Entre 2019 et 2023, les incidents de sécurité ont augmenté de 79 % dans la région, provoquant des déplacements massifs de population et perturbant l’accès aux terres agricoles et au fourrage. « L’insécurité et les conflits croissants signifient que la vulnérabilité augmente dans la région et qu’il est de plus en plus difficile d’aider les communautés dans les zones isolées », a déclaré la Directrice régionale de l’UNICEF pour l’Afrique de l’Ouest et du Centre, Marie-Pierre Poirier.
« Nous aidons les gouvernements à renforcer les systèmes de santé au niveau des établissements et de la communauté pour détecter et traiter avec succès la malnutrition, tout en mettant l’accent sur la prévention » a-t-elle précisé.
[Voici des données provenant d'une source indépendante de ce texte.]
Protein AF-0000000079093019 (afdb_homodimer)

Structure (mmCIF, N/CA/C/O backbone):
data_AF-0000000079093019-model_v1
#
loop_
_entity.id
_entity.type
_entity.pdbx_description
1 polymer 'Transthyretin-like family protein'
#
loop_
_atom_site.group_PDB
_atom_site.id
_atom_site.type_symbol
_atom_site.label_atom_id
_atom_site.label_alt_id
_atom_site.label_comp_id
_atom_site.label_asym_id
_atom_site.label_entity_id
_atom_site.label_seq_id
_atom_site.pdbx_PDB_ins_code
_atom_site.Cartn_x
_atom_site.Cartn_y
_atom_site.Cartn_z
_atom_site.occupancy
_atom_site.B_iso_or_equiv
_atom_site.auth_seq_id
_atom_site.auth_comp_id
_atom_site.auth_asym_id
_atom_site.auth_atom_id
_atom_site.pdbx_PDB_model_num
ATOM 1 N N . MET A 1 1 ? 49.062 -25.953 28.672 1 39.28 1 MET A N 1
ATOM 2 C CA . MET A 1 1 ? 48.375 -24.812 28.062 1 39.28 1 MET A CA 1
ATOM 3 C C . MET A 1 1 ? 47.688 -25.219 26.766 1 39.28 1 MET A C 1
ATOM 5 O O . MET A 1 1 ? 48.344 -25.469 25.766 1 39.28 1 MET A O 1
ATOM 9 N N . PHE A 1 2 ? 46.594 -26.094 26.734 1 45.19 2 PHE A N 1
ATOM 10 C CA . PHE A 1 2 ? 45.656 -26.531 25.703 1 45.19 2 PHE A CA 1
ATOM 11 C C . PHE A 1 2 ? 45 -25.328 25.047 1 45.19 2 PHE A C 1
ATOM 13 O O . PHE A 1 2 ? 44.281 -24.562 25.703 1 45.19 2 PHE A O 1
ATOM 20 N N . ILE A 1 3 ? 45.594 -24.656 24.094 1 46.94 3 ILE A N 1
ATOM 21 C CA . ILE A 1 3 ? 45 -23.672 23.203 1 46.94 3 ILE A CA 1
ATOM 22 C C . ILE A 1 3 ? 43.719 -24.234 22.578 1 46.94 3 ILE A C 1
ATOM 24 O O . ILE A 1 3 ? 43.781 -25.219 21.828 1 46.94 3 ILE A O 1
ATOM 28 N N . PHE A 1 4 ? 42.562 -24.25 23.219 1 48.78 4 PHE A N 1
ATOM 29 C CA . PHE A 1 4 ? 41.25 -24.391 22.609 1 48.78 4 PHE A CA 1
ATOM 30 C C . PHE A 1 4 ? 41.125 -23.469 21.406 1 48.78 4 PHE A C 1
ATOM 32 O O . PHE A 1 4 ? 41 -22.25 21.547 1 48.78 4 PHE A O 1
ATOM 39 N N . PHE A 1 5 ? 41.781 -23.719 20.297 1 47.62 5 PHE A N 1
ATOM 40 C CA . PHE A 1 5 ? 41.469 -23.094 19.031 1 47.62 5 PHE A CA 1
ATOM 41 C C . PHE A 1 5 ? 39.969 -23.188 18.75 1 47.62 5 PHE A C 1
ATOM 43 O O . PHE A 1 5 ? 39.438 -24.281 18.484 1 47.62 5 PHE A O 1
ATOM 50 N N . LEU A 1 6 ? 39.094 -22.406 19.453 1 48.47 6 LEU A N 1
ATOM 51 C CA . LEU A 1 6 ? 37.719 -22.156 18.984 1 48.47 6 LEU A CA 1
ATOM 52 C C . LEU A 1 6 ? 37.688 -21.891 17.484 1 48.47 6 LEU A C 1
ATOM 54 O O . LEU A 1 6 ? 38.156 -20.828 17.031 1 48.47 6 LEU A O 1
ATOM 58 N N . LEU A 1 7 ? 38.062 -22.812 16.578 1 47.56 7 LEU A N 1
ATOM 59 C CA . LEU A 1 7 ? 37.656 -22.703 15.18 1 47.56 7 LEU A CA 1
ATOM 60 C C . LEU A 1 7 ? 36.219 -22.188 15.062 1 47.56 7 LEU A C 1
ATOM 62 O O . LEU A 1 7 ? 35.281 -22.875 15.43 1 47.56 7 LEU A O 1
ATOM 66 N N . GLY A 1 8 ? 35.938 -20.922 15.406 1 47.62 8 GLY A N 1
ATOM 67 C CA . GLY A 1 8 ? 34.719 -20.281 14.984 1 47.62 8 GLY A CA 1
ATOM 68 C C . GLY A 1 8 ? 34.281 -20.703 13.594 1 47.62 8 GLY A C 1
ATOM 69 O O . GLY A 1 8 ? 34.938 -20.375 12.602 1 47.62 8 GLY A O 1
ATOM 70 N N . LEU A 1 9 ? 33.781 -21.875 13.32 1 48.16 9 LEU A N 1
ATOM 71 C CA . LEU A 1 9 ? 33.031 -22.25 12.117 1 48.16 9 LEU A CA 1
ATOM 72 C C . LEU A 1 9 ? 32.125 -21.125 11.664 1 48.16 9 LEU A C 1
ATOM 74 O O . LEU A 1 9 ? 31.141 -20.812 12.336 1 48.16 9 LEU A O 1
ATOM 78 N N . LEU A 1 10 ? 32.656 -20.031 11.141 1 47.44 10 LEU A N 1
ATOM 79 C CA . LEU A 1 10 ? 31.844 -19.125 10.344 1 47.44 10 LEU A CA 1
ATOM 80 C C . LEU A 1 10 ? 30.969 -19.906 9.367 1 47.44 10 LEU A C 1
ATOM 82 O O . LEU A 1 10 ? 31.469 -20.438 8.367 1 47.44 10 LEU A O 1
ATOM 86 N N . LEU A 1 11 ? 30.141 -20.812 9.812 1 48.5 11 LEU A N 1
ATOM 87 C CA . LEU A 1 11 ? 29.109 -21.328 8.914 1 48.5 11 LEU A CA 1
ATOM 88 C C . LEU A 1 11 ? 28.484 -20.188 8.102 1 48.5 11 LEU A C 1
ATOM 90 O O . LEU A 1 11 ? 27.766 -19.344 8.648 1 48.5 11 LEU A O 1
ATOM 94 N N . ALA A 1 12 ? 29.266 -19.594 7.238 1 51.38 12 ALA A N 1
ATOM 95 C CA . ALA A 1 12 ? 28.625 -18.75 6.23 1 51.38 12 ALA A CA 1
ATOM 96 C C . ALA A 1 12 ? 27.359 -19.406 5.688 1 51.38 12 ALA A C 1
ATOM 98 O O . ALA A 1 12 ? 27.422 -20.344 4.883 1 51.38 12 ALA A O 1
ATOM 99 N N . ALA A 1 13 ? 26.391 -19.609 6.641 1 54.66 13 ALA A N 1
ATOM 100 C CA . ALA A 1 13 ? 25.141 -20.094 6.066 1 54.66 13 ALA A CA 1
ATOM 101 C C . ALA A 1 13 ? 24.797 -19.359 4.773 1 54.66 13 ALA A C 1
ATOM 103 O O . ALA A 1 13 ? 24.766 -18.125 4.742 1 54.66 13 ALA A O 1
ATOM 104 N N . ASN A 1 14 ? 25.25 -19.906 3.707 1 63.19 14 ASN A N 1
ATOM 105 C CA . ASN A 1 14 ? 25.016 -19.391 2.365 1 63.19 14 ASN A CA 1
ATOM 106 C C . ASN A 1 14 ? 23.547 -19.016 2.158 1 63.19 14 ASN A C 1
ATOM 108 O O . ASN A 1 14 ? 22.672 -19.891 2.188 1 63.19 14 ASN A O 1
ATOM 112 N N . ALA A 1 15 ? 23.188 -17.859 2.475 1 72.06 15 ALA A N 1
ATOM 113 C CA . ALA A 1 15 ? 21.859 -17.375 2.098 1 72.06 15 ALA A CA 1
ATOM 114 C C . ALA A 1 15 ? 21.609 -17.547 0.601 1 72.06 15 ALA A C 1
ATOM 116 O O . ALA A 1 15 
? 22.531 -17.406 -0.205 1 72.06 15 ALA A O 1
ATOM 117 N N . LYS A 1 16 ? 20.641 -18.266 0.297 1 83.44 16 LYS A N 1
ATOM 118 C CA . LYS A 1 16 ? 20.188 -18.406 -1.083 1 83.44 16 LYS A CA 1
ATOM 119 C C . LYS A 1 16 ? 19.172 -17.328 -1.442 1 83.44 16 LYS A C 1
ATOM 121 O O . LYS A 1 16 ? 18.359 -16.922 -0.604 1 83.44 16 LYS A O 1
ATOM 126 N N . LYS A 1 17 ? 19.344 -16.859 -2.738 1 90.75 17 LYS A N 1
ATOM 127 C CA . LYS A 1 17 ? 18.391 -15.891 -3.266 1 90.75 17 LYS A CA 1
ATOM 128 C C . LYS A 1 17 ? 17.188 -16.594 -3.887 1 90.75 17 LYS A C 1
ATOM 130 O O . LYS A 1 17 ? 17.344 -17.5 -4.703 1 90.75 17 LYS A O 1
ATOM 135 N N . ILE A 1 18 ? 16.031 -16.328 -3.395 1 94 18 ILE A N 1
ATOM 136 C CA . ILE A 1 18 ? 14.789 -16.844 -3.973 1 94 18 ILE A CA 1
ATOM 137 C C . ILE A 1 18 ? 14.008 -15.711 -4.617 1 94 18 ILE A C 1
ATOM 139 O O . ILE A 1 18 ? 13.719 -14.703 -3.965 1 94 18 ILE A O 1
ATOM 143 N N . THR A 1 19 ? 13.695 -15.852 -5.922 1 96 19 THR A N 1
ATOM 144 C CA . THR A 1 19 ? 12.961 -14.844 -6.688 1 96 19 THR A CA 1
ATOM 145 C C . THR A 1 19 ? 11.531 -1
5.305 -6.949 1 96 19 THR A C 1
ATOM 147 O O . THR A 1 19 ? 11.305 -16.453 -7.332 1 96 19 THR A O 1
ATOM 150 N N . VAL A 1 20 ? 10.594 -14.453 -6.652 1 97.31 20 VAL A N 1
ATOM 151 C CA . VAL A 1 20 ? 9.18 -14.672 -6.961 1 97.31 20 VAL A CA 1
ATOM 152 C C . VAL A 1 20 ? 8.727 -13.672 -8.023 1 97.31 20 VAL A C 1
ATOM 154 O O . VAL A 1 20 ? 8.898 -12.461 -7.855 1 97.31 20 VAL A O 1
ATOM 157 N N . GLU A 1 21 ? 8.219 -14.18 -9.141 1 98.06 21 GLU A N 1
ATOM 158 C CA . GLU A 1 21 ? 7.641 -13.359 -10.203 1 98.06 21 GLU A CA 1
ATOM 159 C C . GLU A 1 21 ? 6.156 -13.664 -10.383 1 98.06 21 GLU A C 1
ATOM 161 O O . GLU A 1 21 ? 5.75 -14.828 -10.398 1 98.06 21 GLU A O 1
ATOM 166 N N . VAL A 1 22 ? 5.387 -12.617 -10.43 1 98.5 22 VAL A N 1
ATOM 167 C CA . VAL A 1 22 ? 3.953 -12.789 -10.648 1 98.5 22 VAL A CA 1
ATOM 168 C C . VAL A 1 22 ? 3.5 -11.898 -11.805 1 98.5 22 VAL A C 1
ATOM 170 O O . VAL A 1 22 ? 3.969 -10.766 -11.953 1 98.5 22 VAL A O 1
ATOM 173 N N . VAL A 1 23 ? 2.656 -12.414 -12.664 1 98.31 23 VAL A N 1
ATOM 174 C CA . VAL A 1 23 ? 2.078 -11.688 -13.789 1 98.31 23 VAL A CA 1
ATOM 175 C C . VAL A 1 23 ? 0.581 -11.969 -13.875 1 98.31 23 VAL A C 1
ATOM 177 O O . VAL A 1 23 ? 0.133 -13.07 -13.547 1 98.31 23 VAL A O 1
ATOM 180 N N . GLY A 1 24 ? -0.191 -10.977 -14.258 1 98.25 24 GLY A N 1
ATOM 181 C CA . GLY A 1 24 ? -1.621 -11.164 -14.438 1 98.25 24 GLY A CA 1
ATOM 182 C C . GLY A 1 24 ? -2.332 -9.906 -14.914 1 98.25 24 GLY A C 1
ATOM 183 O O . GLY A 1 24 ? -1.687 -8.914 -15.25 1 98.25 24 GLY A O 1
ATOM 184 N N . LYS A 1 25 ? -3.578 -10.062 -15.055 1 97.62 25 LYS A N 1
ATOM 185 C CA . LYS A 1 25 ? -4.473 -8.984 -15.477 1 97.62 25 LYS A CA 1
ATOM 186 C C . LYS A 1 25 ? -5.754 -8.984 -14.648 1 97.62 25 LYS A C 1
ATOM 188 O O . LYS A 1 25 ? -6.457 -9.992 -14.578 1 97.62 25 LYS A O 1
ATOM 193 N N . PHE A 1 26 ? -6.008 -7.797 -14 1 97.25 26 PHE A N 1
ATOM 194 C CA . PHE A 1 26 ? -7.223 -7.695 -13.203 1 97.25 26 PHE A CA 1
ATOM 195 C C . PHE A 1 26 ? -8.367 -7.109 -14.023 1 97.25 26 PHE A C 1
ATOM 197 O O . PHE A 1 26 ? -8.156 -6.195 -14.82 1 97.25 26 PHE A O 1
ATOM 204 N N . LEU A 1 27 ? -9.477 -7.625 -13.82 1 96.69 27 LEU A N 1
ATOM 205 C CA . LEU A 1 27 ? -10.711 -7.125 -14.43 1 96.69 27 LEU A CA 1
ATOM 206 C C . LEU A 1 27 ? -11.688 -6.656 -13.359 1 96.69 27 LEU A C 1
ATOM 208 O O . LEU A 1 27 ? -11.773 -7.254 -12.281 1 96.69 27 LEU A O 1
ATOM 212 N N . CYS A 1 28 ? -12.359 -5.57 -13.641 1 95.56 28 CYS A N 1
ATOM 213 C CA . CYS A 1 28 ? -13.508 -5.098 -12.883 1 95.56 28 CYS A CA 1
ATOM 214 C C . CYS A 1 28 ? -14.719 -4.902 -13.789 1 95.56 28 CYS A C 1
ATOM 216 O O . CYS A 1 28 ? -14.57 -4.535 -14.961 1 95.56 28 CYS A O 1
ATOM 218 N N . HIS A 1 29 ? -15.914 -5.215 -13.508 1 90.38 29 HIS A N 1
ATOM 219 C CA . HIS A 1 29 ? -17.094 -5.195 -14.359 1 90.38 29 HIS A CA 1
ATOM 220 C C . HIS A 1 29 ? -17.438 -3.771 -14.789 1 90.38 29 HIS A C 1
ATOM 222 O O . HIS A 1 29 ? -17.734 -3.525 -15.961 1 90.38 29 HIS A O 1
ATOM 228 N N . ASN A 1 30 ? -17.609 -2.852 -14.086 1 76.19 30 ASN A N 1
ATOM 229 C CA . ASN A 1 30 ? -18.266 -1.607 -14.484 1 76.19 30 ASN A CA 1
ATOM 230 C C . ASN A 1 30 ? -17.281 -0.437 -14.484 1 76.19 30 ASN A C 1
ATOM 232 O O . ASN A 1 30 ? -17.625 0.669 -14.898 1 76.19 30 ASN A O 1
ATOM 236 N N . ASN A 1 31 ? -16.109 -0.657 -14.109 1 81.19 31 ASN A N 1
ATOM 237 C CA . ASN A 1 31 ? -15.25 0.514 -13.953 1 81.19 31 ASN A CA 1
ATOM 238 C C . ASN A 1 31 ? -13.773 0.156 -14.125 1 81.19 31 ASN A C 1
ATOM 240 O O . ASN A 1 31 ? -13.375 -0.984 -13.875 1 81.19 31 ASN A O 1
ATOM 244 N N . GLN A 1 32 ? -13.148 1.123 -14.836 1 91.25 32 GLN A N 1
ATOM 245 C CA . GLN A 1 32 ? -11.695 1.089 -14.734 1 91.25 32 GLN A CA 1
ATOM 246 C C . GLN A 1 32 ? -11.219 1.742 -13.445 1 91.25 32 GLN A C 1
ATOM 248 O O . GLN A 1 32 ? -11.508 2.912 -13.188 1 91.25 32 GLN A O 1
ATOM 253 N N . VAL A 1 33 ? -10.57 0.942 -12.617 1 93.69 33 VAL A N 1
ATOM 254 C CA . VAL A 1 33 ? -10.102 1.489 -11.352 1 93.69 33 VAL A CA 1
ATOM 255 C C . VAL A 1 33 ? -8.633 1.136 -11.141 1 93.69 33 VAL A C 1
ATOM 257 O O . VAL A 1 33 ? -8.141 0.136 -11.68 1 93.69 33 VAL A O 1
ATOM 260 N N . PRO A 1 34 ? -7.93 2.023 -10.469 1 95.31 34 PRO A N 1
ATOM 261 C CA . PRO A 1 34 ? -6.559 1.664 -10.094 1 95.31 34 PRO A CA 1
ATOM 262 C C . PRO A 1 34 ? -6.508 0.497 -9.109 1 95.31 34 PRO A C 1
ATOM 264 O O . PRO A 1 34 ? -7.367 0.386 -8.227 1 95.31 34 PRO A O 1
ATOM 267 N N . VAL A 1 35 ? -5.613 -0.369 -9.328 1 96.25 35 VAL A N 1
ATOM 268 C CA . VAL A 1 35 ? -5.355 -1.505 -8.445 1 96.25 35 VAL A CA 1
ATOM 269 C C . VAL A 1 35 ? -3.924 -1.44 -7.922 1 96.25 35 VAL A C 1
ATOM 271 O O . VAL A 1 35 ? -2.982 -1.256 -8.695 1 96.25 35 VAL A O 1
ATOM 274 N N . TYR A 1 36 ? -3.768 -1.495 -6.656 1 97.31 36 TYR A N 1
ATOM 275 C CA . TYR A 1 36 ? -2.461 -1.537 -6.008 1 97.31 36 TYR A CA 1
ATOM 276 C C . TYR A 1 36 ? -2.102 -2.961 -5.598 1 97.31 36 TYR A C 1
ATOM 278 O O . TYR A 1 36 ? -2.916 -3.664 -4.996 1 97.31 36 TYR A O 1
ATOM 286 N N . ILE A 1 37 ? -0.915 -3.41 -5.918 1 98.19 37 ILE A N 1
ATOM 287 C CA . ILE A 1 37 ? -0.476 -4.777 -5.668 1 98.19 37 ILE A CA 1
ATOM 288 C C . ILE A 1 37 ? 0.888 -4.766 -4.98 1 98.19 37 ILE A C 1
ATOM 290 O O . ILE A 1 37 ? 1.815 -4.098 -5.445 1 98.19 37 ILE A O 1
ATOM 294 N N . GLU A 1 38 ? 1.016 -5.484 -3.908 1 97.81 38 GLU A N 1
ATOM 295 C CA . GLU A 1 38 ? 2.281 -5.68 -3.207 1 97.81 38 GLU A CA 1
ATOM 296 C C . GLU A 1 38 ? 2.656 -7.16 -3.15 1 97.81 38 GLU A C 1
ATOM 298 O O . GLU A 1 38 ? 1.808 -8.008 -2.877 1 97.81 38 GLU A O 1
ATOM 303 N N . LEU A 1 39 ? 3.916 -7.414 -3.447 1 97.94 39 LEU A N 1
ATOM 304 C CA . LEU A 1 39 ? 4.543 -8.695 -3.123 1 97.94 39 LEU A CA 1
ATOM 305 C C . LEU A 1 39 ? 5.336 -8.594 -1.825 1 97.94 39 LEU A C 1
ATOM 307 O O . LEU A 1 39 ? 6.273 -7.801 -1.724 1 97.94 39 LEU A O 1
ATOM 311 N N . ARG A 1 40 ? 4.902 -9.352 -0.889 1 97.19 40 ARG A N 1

Pour elle, malgré l’amélioration des précipitations en 2022, l’accès et la disponibilité de la nourriture restent une préoccupation majeure. La région reste dépendante des importations nettes, et la dépréciation de la monnaie et la forte inflation entraînent une augmentation de la facture des importations alimentaires dans la région, alors même que les pays sont aux prises avec des contraintes budgétaires et des défis macroéconomiques majeurs.
En outre, il y a des craintes que les restrictions aux mouvements de transhumance et les fortes concentrations de bétail dans certaines zones ne conduisent à une nouvelle détérioration des conditions pastorales et sécuritaires.
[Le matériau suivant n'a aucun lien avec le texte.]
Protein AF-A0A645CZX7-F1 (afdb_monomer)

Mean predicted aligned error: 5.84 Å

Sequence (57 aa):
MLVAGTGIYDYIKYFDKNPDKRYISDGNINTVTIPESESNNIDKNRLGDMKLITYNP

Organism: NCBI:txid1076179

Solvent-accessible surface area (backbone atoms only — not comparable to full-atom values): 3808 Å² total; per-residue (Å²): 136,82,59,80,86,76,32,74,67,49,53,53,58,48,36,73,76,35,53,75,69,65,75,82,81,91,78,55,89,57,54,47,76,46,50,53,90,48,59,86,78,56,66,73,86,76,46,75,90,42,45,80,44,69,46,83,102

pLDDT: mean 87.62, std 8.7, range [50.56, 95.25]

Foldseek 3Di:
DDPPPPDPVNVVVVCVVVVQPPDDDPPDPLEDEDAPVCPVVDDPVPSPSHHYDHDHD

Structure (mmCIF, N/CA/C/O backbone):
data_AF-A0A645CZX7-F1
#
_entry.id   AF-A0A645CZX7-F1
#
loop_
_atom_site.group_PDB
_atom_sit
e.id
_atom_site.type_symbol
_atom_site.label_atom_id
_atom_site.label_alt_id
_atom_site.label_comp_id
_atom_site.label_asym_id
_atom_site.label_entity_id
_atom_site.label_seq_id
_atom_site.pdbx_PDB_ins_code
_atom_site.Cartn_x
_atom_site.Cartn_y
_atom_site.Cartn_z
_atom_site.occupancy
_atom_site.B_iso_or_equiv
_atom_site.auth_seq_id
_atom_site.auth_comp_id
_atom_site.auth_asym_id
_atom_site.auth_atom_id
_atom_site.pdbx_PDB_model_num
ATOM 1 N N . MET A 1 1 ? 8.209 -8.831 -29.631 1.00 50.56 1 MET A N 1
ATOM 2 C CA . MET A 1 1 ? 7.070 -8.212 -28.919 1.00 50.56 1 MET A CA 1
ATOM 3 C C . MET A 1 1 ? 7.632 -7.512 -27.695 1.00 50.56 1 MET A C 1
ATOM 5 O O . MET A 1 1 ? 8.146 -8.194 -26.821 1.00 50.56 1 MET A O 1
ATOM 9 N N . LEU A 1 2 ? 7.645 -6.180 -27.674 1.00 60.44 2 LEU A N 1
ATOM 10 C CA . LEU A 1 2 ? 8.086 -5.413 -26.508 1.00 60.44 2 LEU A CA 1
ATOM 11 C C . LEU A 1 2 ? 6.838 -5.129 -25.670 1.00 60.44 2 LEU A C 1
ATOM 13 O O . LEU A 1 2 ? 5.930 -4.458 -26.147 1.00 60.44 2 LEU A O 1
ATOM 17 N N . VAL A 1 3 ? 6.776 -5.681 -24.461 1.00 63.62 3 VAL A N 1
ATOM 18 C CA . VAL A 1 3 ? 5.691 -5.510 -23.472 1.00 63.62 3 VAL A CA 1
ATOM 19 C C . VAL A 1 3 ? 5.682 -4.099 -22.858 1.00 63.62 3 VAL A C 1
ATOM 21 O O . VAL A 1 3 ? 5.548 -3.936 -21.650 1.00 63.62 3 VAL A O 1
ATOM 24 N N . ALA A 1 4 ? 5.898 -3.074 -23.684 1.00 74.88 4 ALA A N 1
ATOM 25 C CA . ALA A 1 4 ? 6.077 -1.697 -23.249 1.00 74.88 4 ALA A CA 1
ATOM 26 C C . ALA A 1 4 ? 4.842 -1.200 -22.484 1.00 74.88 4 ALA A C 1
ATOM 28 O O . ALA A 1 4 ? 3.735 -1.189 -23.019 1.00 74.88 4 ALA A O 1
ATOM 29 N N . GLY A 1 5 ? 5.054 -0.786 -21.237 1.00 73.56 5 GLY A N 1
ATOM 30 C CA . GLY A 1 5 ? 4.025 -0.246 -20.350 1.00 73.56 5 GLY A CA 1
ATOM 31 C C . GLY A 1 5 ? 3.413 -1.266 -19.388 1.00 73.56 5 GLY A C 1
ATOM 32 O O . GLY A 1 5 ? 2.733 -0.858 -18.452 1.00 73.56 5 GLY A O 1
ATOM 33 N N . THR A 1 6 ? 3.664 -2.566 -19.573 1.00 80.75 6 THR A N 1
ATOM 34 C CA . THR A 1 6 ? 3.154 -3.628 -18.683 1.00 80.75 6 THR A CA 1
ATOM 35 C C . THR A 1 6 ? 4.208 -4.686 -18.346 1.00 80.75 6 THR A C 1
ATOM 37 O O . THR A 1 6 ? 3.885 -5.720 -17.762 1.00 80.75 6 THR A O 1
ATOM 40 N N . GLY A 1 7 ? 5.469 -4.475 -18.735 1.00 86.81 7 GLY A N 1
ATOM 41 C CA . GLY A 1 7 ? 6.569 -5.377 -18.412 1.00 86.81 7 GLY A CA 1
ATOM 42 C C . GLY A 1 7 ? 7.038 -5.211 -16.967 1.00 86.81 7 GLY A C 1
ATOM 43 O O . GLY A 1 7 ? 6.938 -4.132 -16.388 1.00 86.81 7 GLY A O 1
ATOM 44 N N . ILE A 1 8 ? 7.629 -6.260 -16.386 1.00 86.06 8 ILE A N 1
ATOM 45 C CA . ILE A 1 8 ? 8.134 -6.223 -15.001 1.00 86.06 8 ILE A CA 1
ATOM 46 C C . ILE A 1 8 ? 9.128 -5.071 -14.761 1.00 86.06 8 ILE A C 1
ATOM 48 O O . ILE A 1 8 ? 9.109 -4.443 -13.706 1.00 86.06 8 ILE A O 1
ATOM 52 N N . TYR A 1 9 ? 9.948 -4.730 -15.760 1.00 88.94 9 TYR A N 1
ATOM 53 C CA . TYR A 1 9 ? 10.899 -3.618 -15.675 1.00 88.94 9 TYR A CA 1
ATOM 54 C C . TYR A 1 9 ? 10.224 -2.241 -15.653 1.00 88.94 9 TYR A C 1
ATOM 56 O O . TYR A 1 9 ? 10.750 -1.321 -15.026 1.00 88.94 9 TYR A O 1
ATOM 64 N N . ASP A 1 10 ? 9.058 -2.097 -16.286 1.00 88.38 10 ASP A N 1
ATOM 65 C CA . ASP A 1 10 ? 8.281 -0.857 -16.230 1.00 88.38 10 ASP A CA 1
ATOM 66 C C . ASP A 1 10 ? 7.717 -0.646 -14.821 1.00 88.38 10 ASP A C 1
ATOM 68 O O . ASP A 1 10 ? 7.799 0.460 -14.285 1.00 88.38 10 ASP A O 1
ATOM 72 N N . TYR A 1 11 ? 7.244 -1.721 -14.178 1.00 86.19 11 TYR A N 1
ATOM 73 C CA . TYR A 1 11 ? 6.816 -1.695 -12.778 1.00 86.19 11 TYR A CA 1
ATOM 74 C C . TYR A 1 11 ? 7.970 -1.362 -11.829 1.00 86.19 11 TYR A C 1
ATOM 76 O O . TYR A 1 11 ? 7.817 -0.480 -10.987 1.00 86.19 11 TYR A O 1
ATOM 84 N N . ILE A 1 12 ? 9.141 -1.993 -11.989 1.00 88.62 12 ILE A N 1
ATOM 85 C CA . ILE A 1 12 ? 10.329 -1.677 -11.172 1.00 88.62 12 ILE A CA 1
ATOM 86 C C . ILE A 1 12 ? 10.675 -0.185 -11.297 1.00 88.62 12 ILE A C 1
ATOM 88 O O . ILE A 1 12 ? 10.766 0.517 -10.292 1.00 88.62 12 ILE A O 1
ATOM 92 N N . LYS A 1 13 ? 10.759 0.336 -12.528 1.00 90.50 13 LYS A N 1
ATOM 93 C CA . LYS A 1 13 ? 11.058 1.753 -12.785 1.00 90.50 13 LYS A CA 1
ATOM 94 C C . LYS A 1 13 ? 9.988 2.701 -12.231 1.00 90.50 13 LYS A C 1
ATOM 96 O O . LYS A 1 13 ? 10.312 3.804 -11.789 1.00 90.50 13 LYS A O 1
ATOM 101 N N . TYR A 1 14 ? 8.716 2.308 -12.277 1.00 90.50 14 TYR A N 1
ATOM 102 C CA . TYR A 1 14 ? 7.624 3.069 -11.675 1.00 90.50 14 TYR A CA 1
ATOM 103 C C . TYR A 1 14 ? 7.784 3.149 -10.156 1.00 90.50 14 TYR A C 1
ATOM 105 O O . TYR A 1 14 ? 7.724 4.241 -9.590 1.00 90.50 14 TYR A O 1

« La détérioration continue de la situation alimentaire et nutritionnelle en Afrique de l’Ouest et au Sahel est inacceptable ; malgré l’augmentation de la production céréalière, l’accès à la nourriture pour la plupart de la population reste difficile en raison du fonctionnement perturbé des marchés en raison de l’insécurité civile et des prix élevés des denrées alimentaires », a déclaré Robert Guei, Coordonnateur sous-régional de la FAO pour l’Afrique de l’Ouest. « Cette tendance va probablement continuer à aggraver la situation alimentaire et nutritionnelle et nous devons donc nous attaquer aux causes profondes de cette crise de manière concertée et immédiate. Il est temps d’agir pour stimuler la production agricole afin d’atteindre la souveraineté alimentaire dans notre région », a ajouté Guei.
La FAO, l’OCHA, l’UNICEF et le Programme alimentaire mondial (PAM) des Nations Unies renouvellent leur appel aux partenaires humanitaires et de développement – ainsi qu’au secteur privé – pour qu’ils aident les gouvernements nationaux à renforcer la sécurité alimentaire et la nutrition dans la région. Cela comprend la construction de systèmes d’alimentation, de santé, d’eau, d’assainissement et d’hygiène, ainsi que des programmes de protection sociale sensibles à la nutrition qui ciblent les groupes vulnérables tels que les femmes et les jeunes enfants.
Les partenariats doivent être renforcés pour prévenir et traiter la malnutrition aiguë chez les enfants et promouvoir des programmes intelligents face au climat qui contribuent à réduire la forte vulnérabilité de la région aux chocs climatiques et le risque d’épuisement des ressources naturelles.